▼

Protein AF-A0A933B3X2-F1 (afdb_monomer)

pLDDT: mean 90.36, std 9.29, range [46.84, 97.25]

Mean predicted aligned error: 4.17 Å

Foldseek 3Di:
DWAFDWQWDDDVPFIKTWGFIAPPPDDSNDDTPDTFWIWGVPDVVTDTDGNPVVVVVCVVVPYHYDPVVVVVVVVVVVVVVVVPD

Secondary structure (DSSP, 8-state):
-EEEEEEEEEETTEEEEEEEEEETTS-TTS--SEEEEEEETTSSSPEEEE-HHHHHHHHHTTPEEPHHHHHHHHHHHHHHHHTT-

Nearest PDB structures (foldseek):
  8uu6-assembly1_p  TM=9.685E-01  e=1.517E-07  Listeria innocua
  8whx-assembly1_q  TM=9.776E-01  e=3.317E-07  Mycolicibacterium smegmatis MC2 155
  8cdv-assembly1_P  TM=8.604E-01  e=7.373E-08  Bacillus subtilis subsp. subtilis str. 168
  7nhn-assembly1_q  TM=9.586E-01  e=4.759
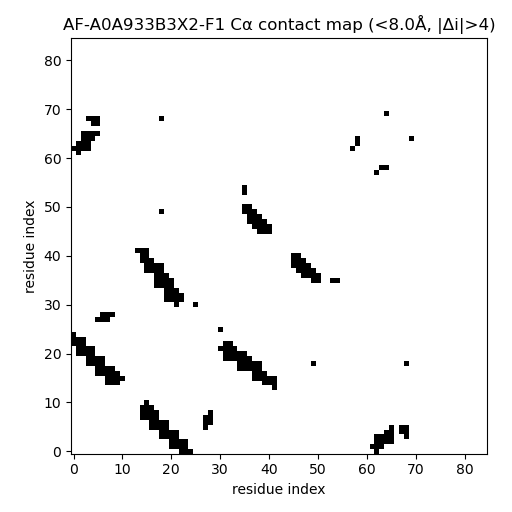E-07  Listeria monocytogenes EGD-e
  7jil-assembly1_u  TM=9.715E-01  e=5.700E-07  Flavobacterium johnsoniae

Radius of gyration: 13.32 Å; Cα contacts (8 Å, |Δi|>4): 132; chains: 1; bounding box: 35×32×35 Å

Sequence (85 aa):
MVIIRLQRRGTKKTPDHRIVVADKAHSQAGRVLETLGYYNPAYEPPKLTLNESRLTYWVSTGAQISPAVTSLVKRIKKTAATTRA

Solvent-accessib
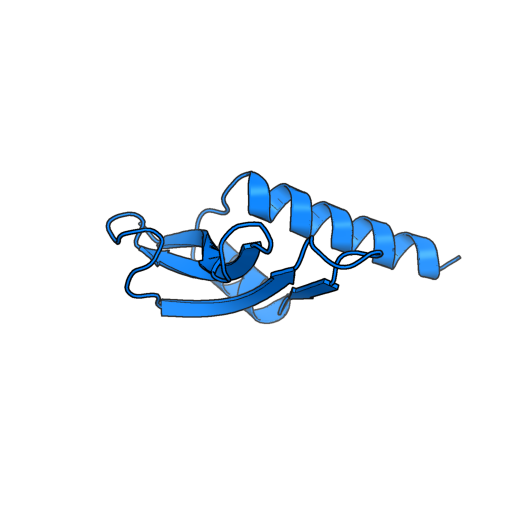le surface area (backbone atoms only — not comparable to full-atom values): 4869 Å² total; per-residue (Å²): 98,52,31,36,39,73,26,74,44,73,53,92,99,46,56,29,29,35,37,30,35,26,49,64,87,44,57,72,81,55,76,65,79,44,76,48,30,41,41,31,72,80,43,90,75,58,48,74,47,72,45,62,70,60,50,49,53,41,45,75,73,64,36,45,72,35,72,69,52,52,54,52,55,52,52,53,55,54,56,63,60,64,77,76,116

Structure (mmCIF, N/CA/C/O backbone):
data_AF-A0A933B3X2-F1
#
_entry.id   AF-A0A933B3X2-F1
#
loop_
_atom_site.group_PDB
_atom_site.id
_atom_site.type_symbol
_atom_site.label_atom_id
_atom_site.label_alt_id
_atom_site.label_comp_id
_atom_site.label_asym_id
_atom_site.label_entity_id
_atom_site.label_seq_id
_atom_site.pdbx_PDB_ins_code
_atom_site.Cartn_x
_atom_site.Cartn_y
_atom_site.Cartn_z
_atom_site.occupancy
_atom_site.B_iso_or_equiv
_atom_site.auth_seq_id
_atom_site.auth_comp_id
_atom_site.auth_asym_id
_atom_site.auth_atom_id
_atom_site.pdbx_PDB_model_num
ATOM 1 N N . MET A 1 1 ? -14.151 7.445 6.831 1.00 90.94 1 MET A N 1
ATOM 2 C CA . MET A 1 1 ? -13.340 6.244 7.183 1.00 90.94 1 MET A CA 1
ATOM 3 C C . MET A 1 1 ? -11.971 6.416 6.568 1.00 90.94 1 MET A C 1
ATOM 5 O O . MET A 1 1 ? -11.897 6.648 5.367 1.00 90.94 1 MET A O 1
ATOM 9 N N . VAL A 1 2 ? -10.905 6.258 7.351 1.00 95.62 2 VAL A N 1
ATOM 10 C CA . VAL A 1 2 ? -9.535 6.377 6.842 1.00 95.62 2 VAL A CA 1
ATOM 11 C C . VAL A 1 2 ? -9.142 5.112 6.077 1.00 95.62 2 VAL A C 1
ATOM 13 O O . VAL A 1 2 ? -9.254 3.998 6.588 1.00 95.62 2 VAL A O 1
ATOM 16 N N . ILE A 1 3 ? -8.693 5.289 4.836 1.00 96.38 3 ILE A N 1
ATOM 17 C CA . ILE A 1 3 ? -8.256 4.219 3.945 1.00 96.38 3 ILE A CA 1
ATOM 18 C C . ILE A 1 3 ? -6.872 4.528 3.371 1.00 96.38 3 ILE A C 1
ATOM 20 O O . ILE A 1 3 ? -6.571 5.655 2.974 1.00 96.38 3 ILE A O 1
ATOM 24 N N . ILE A 1 4 ? -6.041 3.494 3.288 1.00 96.50 4 ILE A N 1
ATOM 25 C CA . ILE A 1 4 ? -4.767 3.504 2.579 1.00 96.50 4 ILE A CA 1
ATOM 26 C C . ILE A 1 4 ? -5.019 2.975 1.164 1.00 96.50 4 ILE A C 1
ATOM 28 O O . ILE A 1 4 ? -5.341 1.797 0.954 1.00 96.50 4 ILE A O 1
ATOM 32 N N . ARG A 1 5 ? -4.901 3.859 0.174 1.00 95.31 5 ARG A N 1
ATOM 33 C CA . ARG A 1 5 ? -5.262 3.584 -1.224 1.00 95.31 5 ARG A CA 1
ATOM 34 C C . ARG A 1 5 ? -4.219 4.103 -2.205 1.00 95.31 5 ARG A C 1
ATOM 36 O O . ARG A 1 5 ? -3.386 4.938 -1.865 1.00 95.31 5 ARG A O 1
ATOM 43 N N . LEU A 1 6 ? -4.296 3.611 -3.441 1.00 95.81 6 LEU A N 1
ATOM 44 C CA . LEU A 1 6 ? -3.511 4.140 -4.551 1.00 95.81 6 LEU A CA 1
ATOM 45 C C . LEU A 1 6 ? -4.193 5.377 -5.134 1.00 95.81 6 LEU A C 1
ATOM 47 O O . LEU A 1 6 ? -5.341 5.324 -5.580 1.00 95.81 6 LEU A O 1
ATOM 51 N N . GLN A 1 7 ? -3.458 6.477 -5.181 1.00 95.50 7 GLN A N 1
ATOM 52 C CA . GLN A 1 7 ? -3.826 7.663 -5.935 1.00 95.50 7 GLN A CA 1
ATOM 53 C C . GLN A 1 7 ? -3.087 7.640 -7.267 1.00 95.50 7 GLN A C 1
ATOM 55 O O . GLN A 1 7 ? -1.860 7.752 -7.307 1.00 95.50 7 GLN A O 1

▲

[ACTION ITEM]: Output, exactly as written, only the lines from the beginning of the listing through the line containing "ATOM 10 C CA", both included, and no pictures.

[REPLY TO THE TASK]:
Protein AF-A0A933B3X2-F1 (afdb_monomer)

pLDDT: mean 90.36, std 9.29, range [46.84, 97.25]

Mean predicted aligned error: 4.17 Å

Foldseek 3Di:
DWAFDWQWDDDVPFIKTWGFIAPPPDDSNDDTPDTFWIWGVPDVVTDTDGNPVVVVVCVVVPYHYDPVVVVVVVVVVVVVVVVPD

Secondary structure (DSSP, 8-state):
-EEEEEEEEEETTEEEEEEEEEETTS-TTS--SEEEEEEETTSSSPEEEE-HHHHHHHHHTTPEEPHHHHHHHHHHHHHHHHTT-

Nearest PDB structures (foldseek):
  8uu6-assembly1_p  TM=9.685E-01  e=1.517E-07  Listeria innocua
  8whx-assembly1_q  TM=9.776E-01  e=3.317E-07  Mycolicibacterium smegmatis MC2 155
  8cdv-assembly1_P  TM=8.604E-01  e=7.373E-08  Bacillus subtilis subsp. subtilis str. 168
  7nhn-assembly1_q  TM=9.586E-01  e=4.759
E-07  Listeria monocytogenes EGD-e
  7jil-assembly1_u  TM=9.715E-01  e=5.700E-07  Flavobacterium johnsoniae

Radius of gyration: 13.32 Å; Cα contacts (8 Å, |Δi|>4): 132; chains: 1; bounding box: 35×32×35 Å

Sequence (85 aa):
MVIIRLQRRGTKKTPDHRIVVADKAHSQAGRVLETLGYYNPAYEPPKLTLNESRLTYWVSTGAQISPAVTSLVKRIKKTAATTRA

Solvent-accessib
le surface area (backbone atoms only — not comparable to full-atom values): 4869 Å² total; per-residue (Å²): 98,52,31,36,39,73,26,74,44,73,53,92,99,46,56,29,29,35,37,30,35,26,49,64,87,44,57,72,81,55,76,65,79,44,76,48,30,41,41,31,72,80,43,90,75,58,48,74,47,72,45,62,70,60,50,49,53,41,45,75,73,64,36,45,72,35,72,69,52,52,54,52,55,52,52,53,55,54,56,63,60,64,77,76,116

Structure (mmCIF, N/CA/C/O backbone):
data_AF-A0A933B3X2-F1
#
_entry.id   AF-A0A933B3X2-F1
#
loop_
_atom_site.group_PDB
_atom_site.id
_atom_site.type_symbol
_atom_site.label_atom_id
_atom_site.label_alt_id
_atom_site.label_comp_id
_atom_site.label_asym_id
_atom_site.label_entity_id
_atom_site.label_seq_id
_atom_site.pdbx_PDB_ins_code
_atom_site.Cartn_x
_atom_site.Cartn_y
_atom_site.Cartn_z
_atom_site.occupancy
_atom_site.B_iso_or_equiv
_atom_site.auth_seq_id
_atom_site.auth_comp_id
_atom_site.auth_asym_id
_atom_site.auth_atom_id
_atom_site.pdbx_PDB_model_num
ATOM 1 N N . MET A 1 1 ? -14.151 7.445 6.831 1.00 90.94 1 MET A N 1
ATOM 2 C CA . MET A 1 1 ? -13.340 6.244 7.183 1.00 90.94 1 MET A CA 1
ATOM 3 C C . MET A 1 1 ? -11.971 6.416 6.568 1.00 90.94 1 MET A C 1
ATOM 5 O O . MET A 1 1 ? -11.897 6.648 5.367 1.00 90.94 1 MET A O 1
ATOM 9 N N . VAL A 1 2 ? -10.905 6.258 7.351 1.00 95.62 2 VAL A N 1
ATOM 10 C CA . VAL A 1 2 ? -9.535 6.377 6.842 1.00 95.62 2 VAL A CA 1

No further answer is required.